損益計算書の書き方

損益計算書の書き方には、報告式と勘定式の2種類がある。
前述の事例のような損益計算書の様式を、「報告式」という。

損益計算書

一般的な損益計算書には、この報告式が用いられている。これに対し、損益計算書には「勘定式」という様式もある。
勘定式の場合、収益や費用の勘定科目やその残高が示される。

例えば、前述の報告式の損益計算書を勘定式で表現すると、次のようになる。(勘定科目は適当に選択)

損益計算書

報告式では、売上原価や販売費及び一般管理費、営業外収益などのように大まかな損益の構成は分かるものの、具体的に何が原因で発生した損益かまでは把握できない。これに対し、勘定式であれば、損益の発生原因がわかる。

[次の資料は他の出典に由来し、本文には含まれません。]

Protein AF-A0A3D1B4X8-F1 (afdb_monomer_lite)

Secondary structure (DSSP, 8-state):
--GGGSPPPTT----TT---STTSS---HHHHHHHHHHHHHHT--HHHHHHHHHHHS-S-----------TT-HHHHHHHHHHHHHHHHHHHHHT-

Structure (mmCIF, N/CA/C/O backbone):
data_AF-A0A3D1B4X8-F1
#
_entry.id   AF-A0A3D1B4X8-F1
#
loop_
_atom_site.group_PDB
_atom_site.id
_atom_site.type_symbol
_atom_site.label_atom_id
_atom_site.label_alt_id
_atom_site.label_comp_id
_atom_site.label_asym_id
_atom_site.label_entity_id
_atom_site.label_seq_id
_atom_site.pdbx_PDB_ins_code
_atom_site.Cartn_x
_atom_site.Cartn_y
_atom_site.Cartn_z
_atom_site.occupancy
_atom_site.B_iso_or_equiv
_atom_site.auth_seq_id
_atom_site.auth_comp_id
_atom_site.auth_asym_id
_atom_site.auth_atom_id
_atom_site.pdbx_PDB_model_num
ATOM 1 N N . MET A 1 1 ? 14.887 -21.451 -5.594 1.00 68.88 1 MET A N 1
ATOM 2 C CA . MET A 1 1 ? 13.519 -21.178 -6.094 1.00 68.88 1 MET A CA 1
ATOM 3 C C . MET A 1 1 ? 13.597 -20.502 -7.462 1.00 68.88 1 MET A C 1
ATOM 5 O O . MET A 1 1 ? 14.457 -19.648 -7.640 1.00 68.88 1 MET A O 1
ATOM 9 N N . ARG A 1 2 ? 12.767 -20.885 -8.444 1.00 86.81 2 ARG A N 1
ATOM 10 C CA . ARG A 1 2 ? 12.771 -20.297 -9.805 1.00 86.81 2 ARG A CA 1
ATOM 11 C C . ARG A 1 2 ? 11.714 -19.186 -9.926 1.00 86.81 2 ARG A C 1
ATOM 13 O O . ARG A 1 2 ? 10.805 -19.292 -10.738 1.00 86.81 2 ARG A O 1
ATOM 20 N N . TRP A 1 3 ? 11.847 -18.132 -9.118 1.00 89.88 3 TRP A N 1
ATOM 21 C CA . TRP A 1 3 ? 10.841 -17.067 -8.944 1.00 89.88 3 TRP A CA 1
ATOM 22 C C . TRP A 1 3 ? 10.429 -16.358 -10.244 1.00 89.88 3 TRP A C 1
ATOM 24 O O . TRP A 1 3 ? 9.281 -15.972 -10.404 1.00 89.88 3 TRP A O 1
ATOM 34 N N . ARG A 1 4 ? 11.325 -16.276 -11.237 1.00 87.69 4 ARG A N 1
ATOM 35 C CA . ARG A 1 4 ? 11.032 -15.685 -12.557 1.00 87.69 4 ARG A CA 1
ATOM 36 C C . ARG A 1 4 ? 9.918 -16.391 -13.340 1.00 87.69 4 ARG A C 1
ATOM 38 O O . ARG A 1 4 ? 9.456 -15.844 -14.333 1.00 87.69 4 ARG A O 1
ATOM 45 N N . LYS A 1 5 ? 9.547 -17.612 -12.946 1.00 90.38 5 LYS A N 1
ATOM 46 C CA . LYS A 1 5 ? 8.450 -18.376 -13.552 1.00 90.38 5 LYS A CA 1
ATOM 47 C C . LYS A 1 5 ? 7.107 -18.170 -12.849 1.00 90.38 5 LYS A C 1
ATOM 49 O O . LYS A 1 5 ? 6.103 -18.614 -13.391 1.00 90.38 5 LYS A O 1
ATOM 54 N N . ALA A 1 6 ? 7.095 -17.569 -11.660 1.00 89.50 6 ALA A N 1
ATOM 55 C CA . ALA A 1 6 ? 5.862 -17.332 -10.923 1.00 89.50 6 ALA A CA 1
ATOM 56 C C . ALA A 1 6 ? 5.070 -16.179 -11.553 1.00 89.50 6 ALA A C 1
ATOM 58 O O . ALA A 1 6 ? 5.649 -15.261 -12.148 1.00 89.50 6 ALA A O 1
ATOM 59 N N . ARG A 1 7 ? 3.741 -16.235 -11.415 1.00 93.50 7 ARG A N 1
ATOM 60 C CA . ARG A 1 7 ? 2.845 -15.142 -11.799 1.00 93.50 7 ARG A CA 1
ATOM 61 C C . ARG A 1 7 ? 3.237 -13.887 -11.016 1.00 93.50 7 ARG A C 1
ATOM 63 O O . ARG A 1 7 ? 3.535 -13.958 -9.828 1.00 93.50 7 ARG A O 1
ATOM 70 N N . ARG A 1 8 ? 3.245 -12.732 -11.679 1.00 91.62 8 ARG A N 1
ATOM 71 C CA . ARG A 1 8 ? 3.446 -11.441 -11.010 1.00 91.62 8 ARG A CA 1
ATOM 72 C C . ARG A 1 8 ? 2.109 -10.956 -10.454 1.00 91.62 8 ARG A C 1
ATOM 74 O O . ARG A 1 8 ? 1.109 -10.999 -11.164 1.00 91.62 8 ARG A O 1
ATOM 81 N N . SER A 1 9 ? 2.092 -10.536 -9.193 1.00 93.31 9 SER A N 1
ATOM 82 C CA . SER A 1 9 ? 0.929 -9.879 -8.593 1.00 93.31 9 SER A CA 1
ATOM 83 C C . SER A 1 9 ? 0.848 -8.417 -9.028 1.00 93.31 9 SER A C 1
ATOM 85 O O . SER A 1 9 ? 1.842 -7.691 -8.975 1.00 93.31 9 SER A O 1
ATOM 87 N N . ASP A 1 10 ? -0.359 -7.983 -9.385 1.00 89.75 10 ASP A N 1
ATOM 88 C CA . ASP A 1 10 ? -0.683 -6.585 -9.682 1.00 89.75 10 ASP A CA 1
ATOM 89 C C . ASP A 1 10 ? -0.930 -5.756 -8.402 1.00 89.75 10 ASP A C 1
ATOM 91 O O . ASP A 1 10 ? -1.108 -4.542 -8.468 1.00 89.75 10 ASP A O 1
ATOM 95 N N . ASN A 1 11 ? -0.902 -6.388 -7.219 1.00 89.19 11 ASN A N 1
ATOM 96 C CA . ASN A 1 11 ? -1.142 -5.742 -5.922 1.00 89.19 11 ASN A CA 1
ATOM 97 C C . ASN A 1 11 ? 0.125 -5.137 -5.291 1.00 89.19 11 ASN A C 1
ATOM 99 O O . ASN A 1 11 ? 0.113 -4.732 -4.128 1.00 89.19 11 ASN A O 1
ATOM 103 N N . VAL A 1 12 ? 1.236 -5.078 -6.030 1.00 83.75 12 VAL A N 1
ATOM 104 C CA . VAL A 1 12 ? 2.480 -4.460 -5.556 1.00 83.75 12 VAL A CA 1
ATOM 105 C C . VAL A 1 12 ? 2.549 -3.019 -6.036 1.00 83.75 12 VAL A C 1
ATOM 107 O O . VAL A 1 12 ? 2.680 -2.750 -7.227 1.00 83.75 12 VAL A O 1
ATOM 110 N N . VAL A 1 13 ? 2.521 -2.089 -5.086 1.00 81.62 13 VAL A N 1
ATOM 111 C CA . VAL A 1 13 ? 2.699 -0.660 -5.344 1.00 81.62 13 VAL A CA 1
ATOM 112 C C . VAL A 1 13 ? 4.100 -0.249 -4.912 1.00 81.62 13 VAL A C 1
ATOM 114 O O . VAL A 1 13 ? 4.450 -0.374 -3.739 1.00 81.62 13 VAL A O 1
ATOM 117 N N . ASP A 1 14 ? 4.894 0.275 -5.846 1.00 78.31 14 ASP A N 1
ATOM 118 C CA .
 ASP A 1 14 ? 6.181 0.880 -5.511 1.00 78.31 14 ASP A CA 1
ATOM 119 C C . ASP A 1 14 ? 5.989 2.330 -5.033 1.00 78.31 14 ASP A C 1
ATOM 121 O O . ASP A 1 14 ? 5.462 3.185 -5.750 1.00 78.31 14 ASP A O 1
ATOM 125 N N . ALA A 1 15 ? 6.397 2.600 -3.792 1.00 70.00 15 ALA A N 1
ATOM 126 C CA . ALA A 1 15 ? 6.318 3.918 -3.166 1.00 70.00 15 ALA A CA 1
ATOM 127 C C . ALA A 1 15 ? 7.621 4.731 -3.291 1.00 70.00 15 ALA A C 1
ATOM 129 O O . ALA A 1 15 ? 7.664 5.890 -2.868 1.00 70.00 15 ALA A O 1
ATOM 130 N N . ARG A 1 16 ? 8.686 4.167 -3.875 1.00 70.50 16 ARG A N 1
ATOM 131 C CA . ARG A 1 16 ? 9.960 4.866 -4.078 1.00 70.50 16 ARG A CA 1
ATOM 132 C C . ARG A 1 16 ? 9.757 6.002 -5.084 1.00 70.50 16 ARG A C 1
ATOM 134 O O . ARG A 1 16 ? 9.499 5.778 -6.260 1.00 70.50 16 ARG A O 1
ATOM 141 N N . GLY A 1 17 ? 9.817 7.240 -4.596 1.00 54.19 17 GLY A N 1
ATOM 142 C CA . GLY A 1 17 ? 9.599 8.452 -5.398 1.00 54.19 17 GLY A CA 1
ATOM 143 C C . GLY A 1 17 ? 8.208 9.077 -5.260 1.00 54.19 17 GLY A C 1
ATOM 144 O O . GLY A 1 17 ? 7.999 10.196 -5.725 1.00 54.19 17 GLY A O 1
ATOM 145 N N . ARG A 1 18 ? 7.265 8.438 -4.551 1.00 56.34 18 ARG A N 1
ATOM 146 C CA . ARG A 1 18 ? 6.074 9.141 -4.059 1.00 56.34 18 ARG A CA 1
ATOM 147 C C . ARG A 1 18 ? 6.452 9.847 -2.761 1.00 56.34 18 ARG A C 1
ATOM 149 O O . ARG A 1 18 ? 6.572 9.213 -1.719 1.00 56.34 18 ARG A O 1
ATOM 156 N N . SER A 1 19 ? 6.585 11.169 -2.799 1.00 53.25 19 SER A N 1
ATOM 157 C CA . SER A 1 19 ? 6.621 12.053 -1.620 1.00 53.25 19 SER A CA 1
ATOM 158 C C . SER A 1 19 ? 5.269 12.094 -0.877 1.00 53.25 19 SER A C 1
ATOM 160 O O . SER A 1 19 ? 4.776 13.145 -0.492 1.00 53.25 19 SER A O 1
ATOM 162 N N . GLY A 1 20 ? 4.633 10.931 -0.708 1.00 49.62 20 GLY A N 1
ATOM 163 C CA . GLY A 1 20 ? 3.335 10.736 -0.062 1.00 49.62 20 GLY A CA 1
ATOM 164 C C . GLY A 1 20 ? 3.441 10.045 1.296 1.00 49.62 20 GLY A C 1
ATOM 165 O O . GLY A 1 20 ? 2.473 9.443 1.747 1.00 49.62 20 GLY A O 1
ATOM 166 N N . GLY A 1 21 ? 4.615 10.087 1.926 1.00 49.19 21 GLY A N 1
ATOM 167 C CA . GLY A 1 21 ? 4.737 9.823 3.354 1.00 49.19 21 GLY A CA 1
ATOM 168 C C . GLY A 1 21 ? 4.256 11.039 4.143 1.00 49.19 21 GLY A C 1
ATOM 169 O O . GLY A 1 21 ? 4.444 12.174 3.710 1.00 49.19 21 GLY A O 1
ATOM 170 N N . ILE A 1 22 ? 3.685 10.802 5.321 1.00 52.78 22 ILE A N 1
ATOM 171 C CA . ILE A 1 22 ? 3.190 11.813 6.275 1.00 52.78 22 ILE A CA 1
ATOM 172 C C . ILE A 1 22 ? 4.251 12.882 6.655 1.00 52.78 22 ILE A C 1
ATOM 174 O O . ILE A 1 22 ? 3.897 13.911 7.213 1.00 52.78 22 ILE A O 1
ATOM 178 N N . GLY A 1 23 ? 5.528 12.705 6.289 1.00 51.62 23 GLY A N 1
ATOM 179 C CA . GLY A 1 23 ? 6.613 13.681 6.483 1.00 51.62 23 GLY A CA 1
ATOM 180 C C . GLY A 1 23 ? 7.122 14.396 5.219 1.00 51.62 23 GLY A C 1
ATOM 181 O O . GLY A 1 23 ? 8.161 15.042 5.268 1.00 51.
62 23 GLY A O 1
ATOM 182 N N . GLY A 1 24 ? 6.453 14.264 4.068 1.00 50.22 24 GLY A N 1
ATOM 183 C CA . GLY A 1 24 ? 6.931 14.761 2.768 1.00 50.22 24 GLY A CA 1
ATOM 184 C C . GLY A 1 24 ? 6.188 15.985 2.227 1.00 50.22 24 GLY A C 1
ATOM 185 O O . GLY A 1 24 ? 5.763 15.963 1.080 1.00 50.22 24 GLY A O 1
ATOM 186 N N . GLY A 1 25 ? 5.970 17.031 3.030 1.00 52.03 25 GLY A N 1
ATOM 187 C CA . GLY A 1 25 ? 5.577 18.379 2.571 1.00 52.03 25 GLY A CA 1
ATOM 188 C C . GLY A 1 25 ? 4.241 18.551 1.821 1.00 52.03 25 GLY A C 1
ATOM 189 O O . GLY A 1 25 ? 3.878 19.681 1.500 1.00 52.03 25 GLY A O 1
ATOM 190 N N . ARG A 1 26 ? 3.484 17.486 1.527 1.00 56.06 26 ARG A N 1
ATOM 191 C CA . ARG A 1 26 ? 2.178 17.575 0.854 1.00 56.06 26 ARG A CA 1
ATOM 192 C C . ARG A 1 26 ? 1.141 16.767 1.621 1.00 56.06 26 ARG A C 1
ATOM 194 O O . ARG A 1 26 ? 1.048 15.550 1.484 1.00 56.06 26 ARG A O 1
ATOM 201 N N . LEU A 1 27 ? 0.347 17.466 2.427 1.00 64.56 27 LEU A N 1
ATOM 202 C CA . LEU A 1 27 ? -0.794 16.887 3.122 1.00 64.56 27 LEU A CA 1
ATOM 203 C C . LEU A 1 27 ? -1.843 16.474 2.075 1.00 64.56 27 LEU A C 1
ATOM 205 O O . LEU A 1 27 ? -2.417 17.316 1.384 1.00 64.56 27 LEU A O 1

ただし、勘定科目の残高が知りたいときは、「試算表(T/B:Trial Balance)」のほうが便利である。試算表とは、損益、資産や負債に関する全ての勘定科目の残高を一覧にした表のことだ。

一般的な会計ソフトでは、試算表を適宜出力できる。勘定科目ごとの残高や前期との増減を見る時は試算表が便利なため、実務で損益計算書の勘定式を使うメリットはほとんどない。

損益計算書は自社の経営の健全性や安全性の判断にも必要

損益計算書とは何か、どうやって作られるのか、貸借対照表との関係、数字の見方、平均的な利益率などを解説した。

なお、損益計算書の値と貸借対照表の値などを用いれば、「ROA(総資産利益率)」や「ROE(自己資本比率)」など、資本効率性や安全性といった指標を導き出すことができ、より多角的な比較が可能となる。

自社の経営状態の健全性を分析する際に、適宜活用してもらいたい。

損益計算書に関するQ&A

損益計算書は何を示すか?

損益計算書とは、会計期間中に発生した収益と費用を一定の項目にしたがって集計した書類であり、企業がどのくらいの利益を得たかを示している。英語表記が「Profit and Loss Statement」であることから、「PL」とも呼ばれる。

損益計算書に示される項目は上から、売上高・売上総利益・営業利益・経常利益・(税引前)当期純利益であり、出発点である売上高から一定のコストを差し引いた利益を表示するルールとなっている。

損益計算書は、決算書や財務諸表の一つに数えられる書類であり、法人税の申告書に添付したり、上場企業は一般に公開したりする義務がある。

貸借対照表と損益計算書の違いは何?

損益計算書が会計期間中にどのくらいの利益を得たかを示す書類であるのに対し、貸借対照表は、決算時(会計期間の末日)に企業が保有する金銭や債権などの資産、借入金や債務などの負債、資産と負債の差額である純資産を示す書類である。

略称は、損益計算書が「PL」(Profit and Loss Statementの略)で、貸借対照表が「BS」(Balance Sheet)である。毎期の決算において、損益計算書上の最終利益である当期純利益のうち、配当しなかった利益が貸借対照表の純資産にあたる繰越利益剰余金に累積される。

損益計算書は誰が作る?

損益計算書は、企業が作成する決算書や財務諸表と呼ばれる書類の一つであり、税法や会社法などで作成が義務付けられている。また、会社法の適用を受けない個人事業主であっても、税法(所得税法)のルールによって、損益計算書を含む青色申告決算書(白色申告であれば収支内訳書)を作成する。

損益計算書の特徴は?

損益計算書とは、会計期間中に発生した収益と費用から、売上高・売上総利益・営業利益・経常利益・(税引前)当期純利益を表示した書類である。

損益計算書には、企業が一年間にどのくらいの利益を得たか、どのような活動から利益を得ているかを大まかに把握できるという特徴がある。また、損益計算書における収益と費用は表示方法が決まっているため、他の企業と収益性を比較しやすいことも特徴の一つだ。